Ethanol Is A Campaign Crop, Say Critics
January 21, 2000
"Sometimes I think they just come out to pander to us," says Iowa farmer Marvin Flier, talking about all the presidential candidates who troop to Iowa and rave about corn alcohol, called ethanol.
Ethanol, introduced after the 1973-74 oil crisis, is hailed by supporters as a way to avoid dependence on foreign oil and as a clean-burning fuel. But many experts have been unimpressed, say observers, and view it as another corporate subsidy.
- A 1997 General Accounting Office study concluded that tax breaks for ethanol had cost the U.S. Treasury $7.1 billion, while having "little effect" on the environment or on American energy independence.
- Ethanol-blended gasoline is taxed 5.4 cents less than per gallon than pure gasoline, and most experts agree the ethanol industry would disappear without that advantage.
- "Ethanol helps with some air pollution problems and worsens others," says A. Blakeman Early of the American Lung Association; ethanol evaporates more easily than gasoline and in hot summer months creates ozone, or smog.

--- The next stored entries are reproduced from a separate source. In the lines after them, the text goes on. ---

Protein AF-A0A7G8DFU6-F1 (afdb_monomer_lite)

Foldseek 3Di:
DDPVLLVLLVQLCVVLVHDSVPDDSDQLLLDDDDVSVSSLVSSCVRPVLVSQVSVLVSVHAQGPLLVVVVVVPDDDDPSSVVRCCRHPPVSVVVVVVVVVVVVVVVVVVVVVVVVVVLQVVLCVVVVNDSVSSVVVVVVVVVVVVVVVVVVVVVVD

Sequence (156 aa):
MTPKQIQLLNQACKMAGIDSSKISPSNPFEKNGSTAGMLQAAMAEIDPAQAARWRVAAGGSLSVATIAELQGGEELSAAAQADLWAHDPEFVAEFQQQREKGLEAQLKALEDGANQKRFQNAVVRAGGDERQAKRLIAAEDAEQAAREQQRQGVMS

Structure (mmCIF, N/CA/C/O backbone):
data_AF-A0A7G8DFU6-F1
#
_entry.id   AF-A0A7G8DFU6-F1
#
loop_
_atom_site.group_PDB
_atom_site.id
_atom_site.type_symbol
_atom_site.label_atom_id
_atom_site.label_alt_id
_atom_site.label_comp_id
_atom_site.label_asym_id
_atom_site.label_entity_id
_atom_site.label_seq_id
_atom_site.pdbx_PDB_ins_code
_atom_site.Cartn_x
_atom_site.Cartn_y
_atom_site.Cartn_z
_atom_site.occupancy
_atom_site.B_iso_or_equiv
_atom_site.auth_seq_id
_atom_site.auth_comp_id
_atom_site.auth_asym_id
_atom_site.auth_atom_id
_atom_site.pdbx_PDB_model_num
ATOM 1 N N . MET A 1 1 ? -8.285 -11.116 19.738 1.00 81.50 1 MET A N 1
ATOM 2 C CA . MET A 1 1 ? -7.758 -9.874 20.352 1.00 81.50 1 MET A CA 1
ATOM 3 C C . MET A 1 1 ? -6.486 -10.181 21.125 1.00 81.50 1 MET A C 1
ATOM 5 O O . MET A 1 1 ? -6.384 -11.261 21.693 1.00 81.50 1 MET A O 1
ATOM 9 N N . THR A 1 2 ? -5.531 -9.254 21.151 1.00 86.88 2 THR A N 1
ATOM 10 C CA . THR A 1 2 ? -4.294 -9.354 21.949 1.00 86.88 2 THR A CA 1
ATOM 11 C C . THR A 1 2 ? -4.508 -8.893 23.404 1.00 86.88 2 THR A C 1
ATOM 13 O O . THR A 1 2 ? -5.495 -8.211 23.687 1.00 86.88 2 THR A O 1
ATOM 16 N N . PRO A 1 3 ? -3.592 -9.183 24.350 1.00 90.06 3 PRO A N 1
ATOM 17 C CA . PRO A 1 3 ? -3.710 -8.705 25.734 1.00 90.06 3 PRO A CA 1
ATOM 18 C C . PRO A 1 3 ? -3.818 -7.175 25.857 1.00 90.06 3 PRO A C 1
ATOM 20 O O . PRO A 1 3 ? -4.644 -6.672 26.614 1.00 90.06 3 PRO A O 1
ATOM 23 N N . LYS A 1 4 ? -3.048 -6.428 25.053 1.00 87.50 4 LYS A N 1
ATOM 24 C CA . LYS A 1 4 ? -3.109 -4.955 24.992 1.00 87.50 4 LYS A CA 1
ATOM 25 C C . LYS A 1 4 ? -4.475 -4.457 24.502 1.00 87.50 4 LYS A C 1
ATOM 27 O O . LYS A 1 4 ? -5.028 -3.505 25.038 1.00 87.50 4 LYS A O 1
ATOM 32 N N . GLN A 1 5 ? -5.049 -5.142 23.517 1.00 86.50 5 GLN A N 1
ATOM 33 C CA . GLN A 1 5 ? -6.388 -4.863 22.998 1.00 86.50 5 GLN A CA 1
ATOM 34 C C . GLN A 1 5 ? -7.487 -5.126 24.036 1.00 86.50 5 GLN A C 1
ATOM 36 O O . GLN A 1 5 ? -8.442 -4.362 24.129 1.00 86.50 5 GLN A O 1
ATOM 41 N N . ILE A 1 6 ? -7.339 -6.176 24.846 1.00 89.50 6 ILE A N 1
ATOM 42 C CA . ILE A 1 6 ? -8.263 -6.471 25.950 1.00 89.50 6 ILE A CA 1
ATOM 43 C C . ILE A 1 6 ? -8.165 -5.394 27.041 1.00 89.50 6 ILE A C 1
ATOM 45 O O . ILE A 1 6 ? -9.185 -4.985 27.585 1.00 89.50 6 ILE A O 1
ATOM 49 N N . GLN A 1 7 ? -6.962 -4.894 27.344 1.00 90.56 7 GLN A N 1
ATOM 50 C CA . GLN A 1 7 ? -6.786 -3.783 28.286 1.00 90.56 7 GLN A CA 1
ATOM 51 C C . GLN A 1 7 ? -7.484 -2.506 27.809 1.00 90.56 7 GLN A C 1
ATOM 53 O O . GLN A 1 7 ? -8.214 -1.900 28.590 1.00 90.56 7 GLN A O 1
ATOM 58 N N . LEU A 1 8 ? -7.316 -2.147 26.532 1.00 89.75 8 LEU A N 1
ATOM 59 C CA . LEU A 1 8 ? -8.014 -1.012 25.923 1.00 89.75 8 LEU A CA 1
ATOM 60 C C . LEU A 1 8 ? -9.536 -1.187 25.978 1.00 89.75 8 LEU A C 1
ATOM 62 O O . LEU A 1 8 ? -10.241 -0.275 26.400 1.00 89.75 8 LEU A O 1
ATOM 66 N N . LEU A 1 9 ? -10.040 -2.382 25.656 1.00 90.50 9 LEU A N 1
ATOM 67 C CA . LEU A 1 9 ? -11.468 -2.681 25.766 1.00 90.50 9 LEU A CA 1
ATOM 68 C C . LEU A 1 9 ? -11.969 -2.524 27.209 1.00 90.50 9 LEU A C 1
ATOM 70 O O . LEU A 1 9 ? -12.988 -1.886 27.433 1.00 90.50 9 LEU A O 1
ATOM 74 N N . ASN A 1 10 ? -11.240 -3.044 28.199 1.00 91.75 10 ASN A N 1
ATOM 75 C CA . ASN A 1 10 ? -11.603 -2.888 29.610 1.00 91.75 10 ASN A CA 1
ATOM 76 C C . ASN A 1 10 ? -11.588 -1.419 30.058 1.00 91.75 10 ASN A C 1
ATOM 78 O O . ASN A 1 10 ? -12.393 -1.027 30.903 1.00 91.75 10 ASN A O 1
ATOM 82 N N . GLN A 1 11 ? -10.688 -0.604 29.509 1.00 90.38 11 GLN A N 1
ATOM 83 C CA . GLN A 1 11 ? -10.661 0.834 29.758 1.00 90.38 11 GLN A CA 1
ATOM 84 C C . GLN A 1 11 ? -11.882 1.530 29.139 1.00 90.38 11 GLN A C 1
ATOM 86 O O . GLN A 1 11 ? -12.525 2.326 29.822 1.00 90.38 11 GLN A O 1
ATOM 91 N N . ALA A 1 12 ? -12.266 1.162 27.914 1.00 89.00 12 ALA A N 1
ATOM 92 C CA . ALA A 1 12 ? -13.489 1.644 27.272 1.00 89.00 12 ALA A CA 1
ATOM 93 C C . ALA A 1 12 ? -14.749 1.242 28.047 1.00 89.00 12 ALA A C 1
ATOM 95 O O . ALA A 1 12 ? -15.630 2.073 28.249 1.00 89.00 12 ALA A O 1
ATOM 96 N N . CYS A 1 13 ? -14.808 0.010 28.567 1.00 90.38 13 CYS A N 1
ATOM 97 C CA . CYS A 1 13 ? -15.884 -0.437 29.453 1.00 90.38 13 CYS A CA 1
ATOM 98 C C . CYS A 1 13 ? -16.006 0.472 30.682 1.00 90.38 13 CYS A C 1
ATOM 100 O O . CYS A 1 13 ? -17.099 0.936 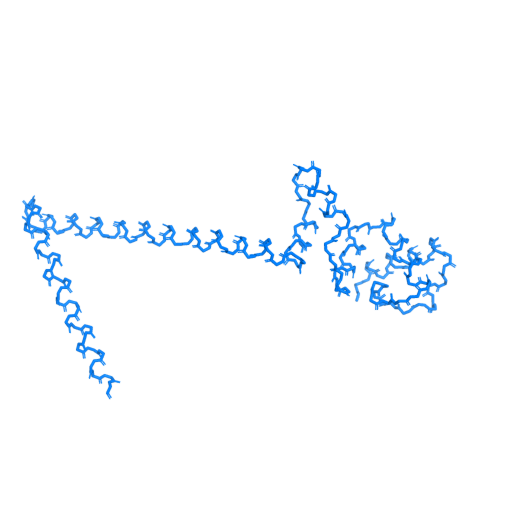30.993 1.00 90.38 13 CYS A O 1
ATOM 102 N N . LYS A 1 14 ? -14.884 0.785 31.346 1.00 90.38 14 LYS A N 1
ATOM 103 C CA . LYS A 1 14 ? -14.875 1.682 32.512 1.00 90.38 14 LYS A CA 1
ATOM 104 C C . LYS A 1 14 ? -15.353 3.092 32.166 1.00 90.38 14 LYS A C 1
ATOM 106 O O . LYS A 1 14 ? -16.156 3.636 32.916 1.00 90.38 14 LYS A O 1
ATOM 111 N N . MET A 1 15 ? -14.900 3.661 31.047 1.00 87.94 15 MET A N 1
ATOM 112 C CA . MET A 1 15 ? -15.347 4.987 30.593 1.00 87.94 15 MET A CA 1
ATOM 113 C C . MET A 1 15 ? -16.838 5.018 30.252 1.00 87.94 15 MET A C 1
ATOM 115 O O . MET A 1 15 ? -17.526 5.969 30.601 1.00 87.94 15 MET A O 1
ATOM 119 N N . ALA A 1 16 ? -17.354 3.955 29.638 1.00 85.56 16 ALA A N 1
ATOM 120 C CA . ALA A 1 16 ? -18.768 3.825 29.303 1.00 85.56 16 ALA A CA 1
ATOM 121 C C . ALA A 1 16 ? -19.656 3.416 30.500 1.00 85.56 16 ALA A C 1
ATOM 123 O O . ALA A 1 16 ? -20.865 3.262 30.336 1.00 85.56 16 ALA A O 1
ATOM 124 N N . GLY A 1 17 ? -19.083 3.193 31.691 1.00 86.81 17 GLY A N 1
ATOM 125 C CA . GLY A 1 17 ? -19.817 2.705 32.864 1.00 86.81 17 GLY A CA 1
ATOM 126 C C . GLY A 1 17 ? -20.336 1.267 32.724 1.00 86.81 17 GLY A C 1
ATOM 127 O O . GLY A 1 17 ? -21.278 0.878 33.413 1.00 86.81 17 GLY A O 1
ATOM 128 N N . ILE A 1 18 ? -19.744 0.473 31.829 1.00 88.19 18 ILE A N 1
ATOM 129 C CA . ILE A 1 18 ? -20.142 -0.907 31.559 1.00 88.19 18 ILE A CA 1
ATOM 130 C C . ILE A 1 18 ? -19.249 -1.864 32.354 1.00 88.19 18 ILE A C 1
ATOM 132 O O . ILE A 1 18 ? -18.022 -1.764 32.355 1.00 88.19 18 ILE A O 1
ATOM 136 N N . ASP A 1 19 ? -19.873 -2.840 33.007 1.00 87.00 19 ASP A N 1
ATOM 137 C CA . ASP A 1 19 ? -19.173 -3.923 33.692 1.00 87.00 19 ASP A CA 1
ATOM 138 C C . ASP A 1 19 ? -18.452 -4.828 32.679 1.00 87.00 19 ASP A C 1
ATOM 140 O O . ASP A 1 19 ? -19.082 -5.586 31.935 1.00 87.00 19 ASP A O 1
ATOM 144 N N . SER A 1 20 ? -17.118 -4.763 32.667 1.00 84.88 20 SER A N 1
ATOM 145 C CA . SER A 1 20 ? -16.275 -5.516 31.737 1.00 84.88 20 SER A CA 1
ATOM 146 C C . SER A 1 20 ? -16.394 -7.034 31.897 1.00 84.88 20 SER A C 1
ATOM 148 O O . SER A 1 20 ? -16.108 -7.757 30.950 1.00 84.88 20 SER A O 1
ATOM 150 N N . SER A 1 21 ? -16.834 -7.536 33.059 1.00 84.81 21 SER A N 1
ATOM 151 C CA . SER A 1 21 ? -17.034 -8.979 33.276 1.00 84.81 21 SER A CA 1
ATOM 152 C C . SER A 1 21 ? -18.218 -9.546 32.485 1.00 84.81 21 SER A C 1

- "This is a classic case of a corporate welfare-style giveaway," says Scott Harshbarger, president of Common Cause; indeed, almost half of the capacity to produce ethanol is owned by Archer Daniels Midland, a huge agricultural conglomerate -- and a big campaign contributor.
By some calculations, without ethanol, the price of corn, which is about $1.40 a bushel, would be 20 percent lower than it is.